Avastin, both in vial and syringes, contains the lowest concentration of protein (25 mg/mL), Eylea a medium concentration (40 mg/mL) and Beovu the highest (120 mg/mL). Assuming an injection amount of 50 µL per eye, the overall dose of protein (in mg) applied thereby differs by a factor of about 3 to 5 between the products. When we try to correlate the particle numbers found with the protein concentration, we find that Eylea surprises with unexpectedly high numbers of particles in the range of 1 µm. For the larger particles of ≥10and ≥25 µm in Eylea, the dataset is not as clear, because the LO and the FlowCAM numbers differ. The low number for Eylea in LO and the high numbers for FlowCAM indicate that the aggregates formed are of a translucent and (for LO) hard to detect nature. Although being slightly higher in particles than bevacizumab, Beovu does not show a correlation of protein concentration and particle counts. Taking USP <789> into account, all three products would exceed the limit of particle counts set for particles ≥ 10 µm.
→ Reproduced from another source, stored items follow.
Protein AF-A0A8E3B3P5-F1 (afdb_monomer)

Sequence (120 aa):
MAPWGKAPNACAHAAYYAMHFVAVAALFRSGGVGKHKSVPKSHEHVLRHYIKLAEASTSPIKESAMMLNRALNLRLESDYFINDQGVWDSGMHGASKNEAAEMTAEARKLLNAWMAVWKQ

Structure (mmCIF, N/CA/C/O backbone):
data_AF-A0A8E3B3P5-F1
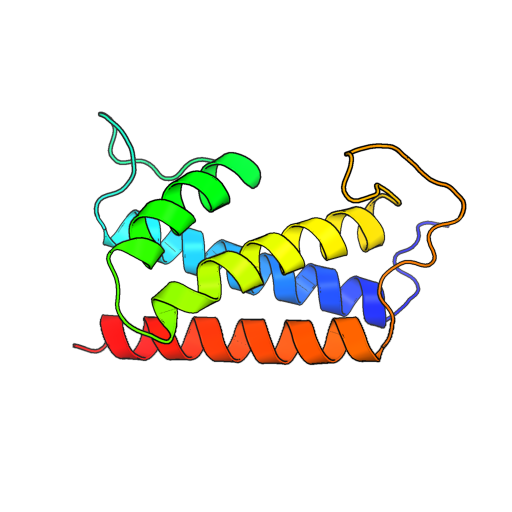#
_entry.id   AF-A0A8E3B3P5-F1
#
loop_
_atom_site.group_PDB
_atom_site.id
_atom_site.type_symbol
_atom_site.label_atom_id
_atom_site.label_alt_id
_atom_site.label_comp_id
_atom_site.label_asym_id
_atom_site.label_entity_id
_atom_site.label_seq_id
_atom_site.pdbx_PDB_ins_code
_atom_site.Cartn_x
_atom_site.Cartn_y
_atom_site.Cartn_z
_atom_site.occupancy
_atom_site.B_iso_or_equiv
_atom_site.auth_seq_id
_atom_site.auth_comp_id
_atom_site.auth_asym_id
_atom_site.auth_atom_id
_atom_site.pdbx_PDB_model_num
ATOM 1 N N . MET A 1 1 ? 6.478 -4.490 -28.212 1.00 37.56 1 MET A N 1
ATOM 2 C CA . MET A 1 1 ? 5.831 -5.475 -27.316 1.00 37.56 1 MET A CA 1
ATOM 3 C C . MET A 1 1 ? 5.931 -4.941 -25.901 1.00 37.56 1 MET A C 1
ATOM 5 O O . MET A 1 1 ? 7.006 -4.503 -25.520 1.00 37.56 1 MET A O 1
ATOM 9 N N . ALA A 1 2 ? 4.810 -4.860 -25.188 1.00 40.00 2 ALA A N 1
ATOM 10 C CA . ALA A 1 2 ? 4.721 -4.189 -23.894 1.00 40.00 2 ALA A CA 1
ATOM 11 C C . ALA A 1 2 ? 5.552 -4.911 -22.799 1.00 40.00 2 ALA A C 1
ATOM 13 O O . ALA A 1 2 ? 5.691 -6.133 -22.862 1.00 40.00 2 ALA A O 1
ATOM 14 N N . PRO A 1 3 ? 6.098 -4.185 -21.803 1.00 50.34 3 PRO A N 1
ATOM 15 C CA . PRO A 1 3 ? 7.093 -4.669 -20.828 1.00 50.34 3 PRO A CA 1
ATOM 16 C C . PRO A 1 3 ? 6.610 -5.754 -19.844 1.00 50.34 3 PRO A C 1
ATOM 18 O O . PRO A 1 3 ? 7.380 -6.198 -18.996 1.00 50.34 3 PRO A O 1
ATOM 21 N N . TRP A 1 4 ? 5.384 -6.265 -19.995 1.00 45.88 4 TRP A N 1
ATOM 22 C CA . TRP A 1 4 ? 4.801 -7.359 -19.203 1.00 45.88 4 TRP A CA 1
ATOM 23 C C . TRP A 1 4 ? 5.581 -8.689 -19.269 1.00 45.88 4 TRP A C 1
ATOM 25 O O . TRP A 1 4 ? 5.262 -9.627 -18.546 1.00 45.88 4 TRP A O 1
ATOM 35 N N . GLY A 1 5 ? 6.604 -8.793 -20.126 1.00 45.56 5 GLY A N 1
ATOM 36 C CA . GLY A 1 5 ? 7.401 -10.006 -20.335 1.00 45.56 5 GLY A CA 1
ATOM 37 C C . GLY A 1 5 ? 8.436 -10.335 -19.250 1.00 45.56 5 GLY A C 1
ATOM 38 O O . GLY A 1 5 ? 9.077 -11.379 -19.343 1.00 45.56 5 GLY A O 1
ATOM 39 N N . LYS A 1 6 ? 8.631 -9.492 -18.226 1.00 65.12 6 LYS A N 1
ATOM 40 C CA . LYS A 1 6 ? 9.544 -9.790 -17.109 1.00 65.12 6 LYS A CA 1
ATOM 41 C C . LYS A 1 6 ? 8.743 -10.198 -15.872 1.00 65.12 6 LYS A C 1
ATOM 43 O O . LYS A 1 6 ? 8.119 -9.357 -15.233 1.00 65.12 6 LYS A O 1
ATOM 48 N N . ALA A 1 7 ? 8.799 -11.483 -15.509 1.00 81.00 7 ALA A N 1
ATOM 49 C CA . ALA A 1 7 ? 8.142 -12.034 -14.316 1.00 81.00 7 ALA A CA 1
ATOM 50 C C . ALA A 1 7 ? 8.324 -11.184 -13.029 1.00 81.00 7 ALA A C 1
ATOM 52 O O . ALA A 1 7 ? 7.341 -11.011 -12.310 1.00 81.00 7 ALA A O 1
ATOM 53 N N . PRO A 1 8 ? 9.502 -10.585 -12.743 1.00 88.88 8 PRO A N 1
ATOM 54 C CA . PRO A 1 8 ? 9.666 -9.679 -11.600 1.00 88.88 8 PRO A CA 1
ATOM 55 C C . PRO A 1 8 ? 8.759 -8.437 -11.609 1.00 88.88 8 PRO A C 1
ATOM 57 O O . PRO A 1 8 ? 8.181 -8.115 -10.574 1.00 88.88 8 PRO A O 1
ATOM 60 N N . ASN A 1 9 ? 8.564 -7.780 -12.758 1.00 88.31 9 ASN A N 1
ATOM 61 C CA . ASN A 1 9 ? 7.704 -6.594 -12.860 1.00 88.31 9 ASN A CA 1
ATOM 62 C C . ASN A 1 9 ? 6.246 -6.950 -12.557 1.00 88.31 9 ASN A C 1
ATOM 64 O O . ASN A 1 9 ? 5.581 -6.253 -11.797 1.00 88.31 9 ASN A O 1
ATOM 68 N N . ALA A 1 10 ? 5.763 -8.076 -13.094 1.00 88.81 10 ALA A N 1
ATOM 69 C CA . ALA A 1 10 ? 4.412 -8.562 -12.816 1.00 88.81 10 ALA A CA 1
ATOM 70 C C . ALA A 1 10 ? 4.218 -8.903 -11.325 1.00 88.81 10 ALA A C 1
ATOM 72 O O . ALA A 1 10 ? 3.165 -8.617 -10.756 1.00 88.81 10 ALA A O 1
ATOM 73 N N . CYS A 1 11 ? 5.242 -9.464 -10.674 1.00 91.69 11 CYS A N 1
ATOM 74 C CA . CYS A 1 11 ? 5.230 -9.706 -9.232 1.00 91.69 11 CYS A CA 1
ATOM 75 C C . CYS A 1 11 ? 5.180 -8.398 -8.428 1.00 91.69 11 CYS A C 1
ATOM 77 O O . CYS A 1 11 ? 4.363 -8.292 -7.517 1.00 91.69 11 CYS A O 1
ATOM 79 N N . ALA A 1 12 ? 5.999 -7.398 -8.775 1.00 91.81 12 ALA A N 1
ATOM 80 C CA . ALA A 1 12 ? 5.972 -6.085 -8.130 1.00 91.81 12 ALA A CA 1
ATOM 81 C C . ALA A 1 12 ? 4.609 -5.396 -8.318 1.00 91.81 12 ALA A C 1
ATOM 83 O O . ALA A 1 12 ? 3.999 -4.939 -7.356 1.00 91.81 12 ALA A O 1
ATOM 84 N N . HIS A 1 13 ? 4.057 -5.421 -9.532 1.00 93.12 13 HIS A N 1
ATOM 85 C CA . HIS A 1 13 ? 2.711 -4.928 -9.813 1.00 93.12 13 HIS A CA 1
ATOM 86 C C . HIS A 1 13 ? 1.653 -5.606 -8.924 1.00 93.12 13 HIS A C 1
ATOM 88 O O . HIS A 1 13 ? 0.891 -4.936 -8.225 1.00 93.12 13 HIS A O 1
ATOM 94 N N . ALA A 1 14 ? 1.616 -6.940 -8.904 1.00 94.25 14 ALA A N 1
ATOM 95 C CA . ALA A 1 14 ? 0.631 -7.687 -8.125 1.00 94.25 14 ALA A CA 1
ATOM 96 C C . ALA A 1 14 ? 0.786 -7.460 -6.611 1.00 94.25 14 ALA A C 1
ATOM 98 O O . ALA A 1 14 ? -0.211 -7.263 -5.910 1.00 94.25 14 ALA A O 1
ATOM 99 N N . ALA A 1 15 ? 2.023 -7.442 -6.106 1.00 95.56 15 ALA A N 1
ATOM 100 C CA . ALA A 1 15 ? 2.309 -7.167 -4.702 1.00 95.56 15 ALA A CA 1
ATOM 101 C C . ALA A 1 15 ? 1.831 -5.764 -4.301 1.00 95.56 15 ALA A C 1
ATOM 103 O O . ALA A 1 15 ? 1.205 -5.607 -3.252 1.00 95.56 15 ALA A O 1
ATOM 104 N N . TYR A 1 16 ? 2.031 -4.765 -5.166 1.00 96.62 16 TYR A N 1
ATOM 105 C CA . TYR A 1 16 ? 1.574 -3.399 -4.930 1.00 96.62 16 TYR A CA 1
ATOM 106 C C . TYR A 1 16 ? 0.056 -3.358 -4.788 1.00 96.62 16 TYR A C 1
ATOM 108 O O . TYR A 1 16 ? -0.459 -2.819 -3.809 1.00 96.62 16 TYR A O 1
ATOM 116 N N . TYR A 1 17 ? -0.670 -3.955 -5.736 1.00 96.75 17 TYR A N 1
ATOM 117 C CA . TYR A 1 17 ? -2.130 -3.954 -5.698 1.00 96.75 17 TYR A CA 1
ATOM 118 C C . TYR A 1 17 ? -2.680 -4.703 -4.486 1.00 96.75 17 TYR A C 1
ATOM 120 O O . TYR A 1 17 ? -3.646 -4.239 -3.881 1.00 96.75 17 TYR A O 1
ATOM 128 N N . ALA A 1 18 ? -2.045 -5.800 -4.066 1.00 97.31 18 ALA A N 1
ATOM 129 C CA . ALA A 1 18 ? -2.410 -6.477 -2.825 1.00 97.31 18 ALA A CA 1
ATOM 130 C C . ALA A 1 18 ? -2.299 -5.528 -1.617 1.00 97.31 18 ALA A C 1
ATOM 132 O O . ALA A 1 18 ? -3.240 -5.406 -0.833 1.00 97.31 18 ALA A O 1
ATOM 133 N N . MET A 1 19 ? -1.189 -4.794 -1.503 1.00 97.69 19 MET A N 1
ATOM 134 C CA . MET A 1 19 ? -0.993 -3.811 -0.433 1.00 97.69 19 MET A CA 1
ATOM 135 C C . MET A 1 19 ? -1.977 -2.640 -0.531 1.00 97.69 19 MET A C 1
ATOM 137 O O . MET A 1 19 ? -2.540 -2.215 0.477 1.00 97.69 19 MET A O 1
ATOM 141 N N . HIS A 1 20 ? -2.227 -2.148 -1.744 1.00 97.56 20 HIS A N 1
ATOM 142 C CA . HIS A 1 20 ? -3.177 -1.076 -2.012 1.00 97.56 20 HIS A CA 1
ATOM 143 C C . HIS A 1 20 ? -4.598 -1.463 -1.588 1.00 97.56 20 HIS A C 1
ATOM 145 O O . HIS A 1 20 ? -5.259 -0.687 -0.902 1.00 97.56 20 HIS A O 1
ATOM 151 N N . PHE A 1 21 ? -5.065 -2.669 -1.926 1.00 97.44 21 PHE A N 1
ATOM 152 C CA . PHE A 1 21 ? -6.395 -3.124 -1.521 1.00 97.44 21 PHE A CA 1
ATOM 153 C C . PHE A 1 21 ? -6.512 -3.333 -0.010 1.00 97.44 21 PHE A C 1
ATOM 155 O O . PHE A 1 21 ? -7.552 -3.003 0.559 1.00 97.44 21 PHE A O 1
ATOM 162 N N . VAL A 1 22 ? -5.451 -3.791 0.663 1.00 97.06 22 VAL A N 1
ATOM 163 C CA . VAL A 1 22 ? -5.419 -3.837 2.134 1.00 97.06 22 VAL A CA 1
ATOM 164 C C . VAL A 1 22 ? -5.529 -2.430 2.728 1.00 97.06 22 VAL A C 1
ATOM 166 O O . VAL A 1 22 ? -6.328 -2.216 3.637 1.00 97.06 22 VAL A O 1
ATOM 169 N N . ALA A 1 23 ? -4.800 -1.450 2.187 1.00 97.06 23 ALA A N 1
ATOM 170 C CA . ALA A 1 23 ? -4.881 -0.060 2.632 1.00 97.06 23 ALA A CA 1
ATOM 171 C C . ALA A 1 23 ? -6.274 0.552 2.401 1.00 97.06 23 ALA A C 1
ATOM 173 O O . ALA A 1 23 ? -6.815 1.219 3.282 1.00 97.06 23 ALA A O 1
ATOM 174 N N . VAL A 1 24 ? -6.891 0.285 1.246 1.00 97.19 24 VAL A N 1
ATOM 175 C CA . VAL A 1 24 ? -8.273 0.688 0.941 1.00 97.19 24 VAL A CA 1
ATOM 176 C C . VAL A 1 24 ? -9.253 0.070 1.938 1.00 97.19 24 VAL A C 1
ATOM 178 O O . VAL A 1 24 ? -10.098 0.781 2.482 1.00 97.19 24 VAL A O 1
ATOM 181 N N . ALA A 1 25 ? -9.127 -1.228 2.221 1.00 95.81 25 ALA A N 1
ATOM 182 C CA . ALA A 1 25 ? -9.971 -1.917 3.194 1.00 95.81 25 ALA A CA 1
ATOM 183 C C . ALA A 1 25 ? -9.795 -1.347 4.611 1.00 95.81 25 ALA A C 1
ATOM 185 O O . ALA A 1 25 ? -10.784 -1.115 5.305 1.00 95.81 25 ALA A O 1
ATOM 186 N N . ALA A 1 26 ? -8.559 -1.045 5.016 1.00 95.62 26 ALA A N 1
ATOM 187 C CA . ALA A 1 26 ? -8.259 -0.409 6.295 1.00 95.62 26 ALA A CA 1
ATOM 188 C C . ALA A 1 26 ? -8.912 0.976 6.421 1.00 95.62 26 ALA A C 1
ATOM 190 O O . ALA A 1 26 ? -9.555 1.261 7.431 1.00 95.62 26 ALA A O 1
ATOM 191 N N . LEU A 1 27 ? -8.822 1.802 5.374 1.00 95.81 27 LEU A N 1
ATOM 192 C CA . LEU A 1 27 ? -9.478 3.111 5.326 1.00 95.81 27 LEU A CA 1
ATOM 193 C C . LEU A 1 27 ? -11.005 2.997 5.363 1.00 95.81 27 LEU A C 1
ATOM 195 O O . LEU A 1 27 ? -11.662 3.784 6.041 1.00 95.81 27 LEU A O 1
ATOM 199 N N . PHE A 1 28 ? -11.593 2.019 4.670 1.00 94.25 28 PHE A N 1
ATOM 200 C CA . PHE A 1 28 ? -13.030 1.758 4.784 1.00 94.25 28 PHE A CA 1
ATOM 201 C C . PHE A 1 28 ? -13.404 1.362 6.213 1.00 94.25 28 PHE A C 1
ATOM 203 O O . PHE A 1 28 ? -14.355 1.906 6.777 1.00 94.25 28 PHE A O 1
ATOM 210 N N . ARG A 1 29 ? -12.634 0.458 6.827 1.00 92.94 29 ARG A N 1
ATOM 211 C CA . ARG A 1 29 ? -12.881 -0.025 8.189 1.00 92.94 29 ARG A CA 1
ATOM 212 C C . ARG A 1 29 ? -12.752 1.080 9.237 1.00 92.94 29 ARG A C 1
ATOM 214 O O . ARG A 1 29 ? -13.510 1.060 10.202 1.00 92.94 29 ARG A O 1
ATOM 221 N N . SER A 1 30 ? -11.870 2.061 9.034 1.00 92.62 30 SER A N 1
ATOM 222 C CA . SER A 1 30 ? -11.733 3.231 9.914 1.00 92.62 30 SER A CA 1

Nanoparticles provide a totally different picture. Here, Beovu shows relatively high numbers of nanoparticles, whereas the other products are low to very low. One must consider that the absolute values for Beovu are still low, but it is apparent that here the nanoparticle load correlated with the protein concentration. Eylea (with a medium high protein concentration of 40 mg/ml) is positioned in the middle, at least for one of the two methods applied.
Another observation is also remarkable, that is, that silicone oil nanoparticles play no relevant role in any of the products on the nanoparticulate level.
As mentioned in the introduction, Beovu is the ophthalmic product in the panel studied that contains the smallest therapeutic protein (brolucizumab exhibits a size of only 26 kDa), but with the highest concentration
12: It is therefore not possible that the nanoparticle counts were caused by high concentrations of the monomeric drug; it must be aggregates of any kind.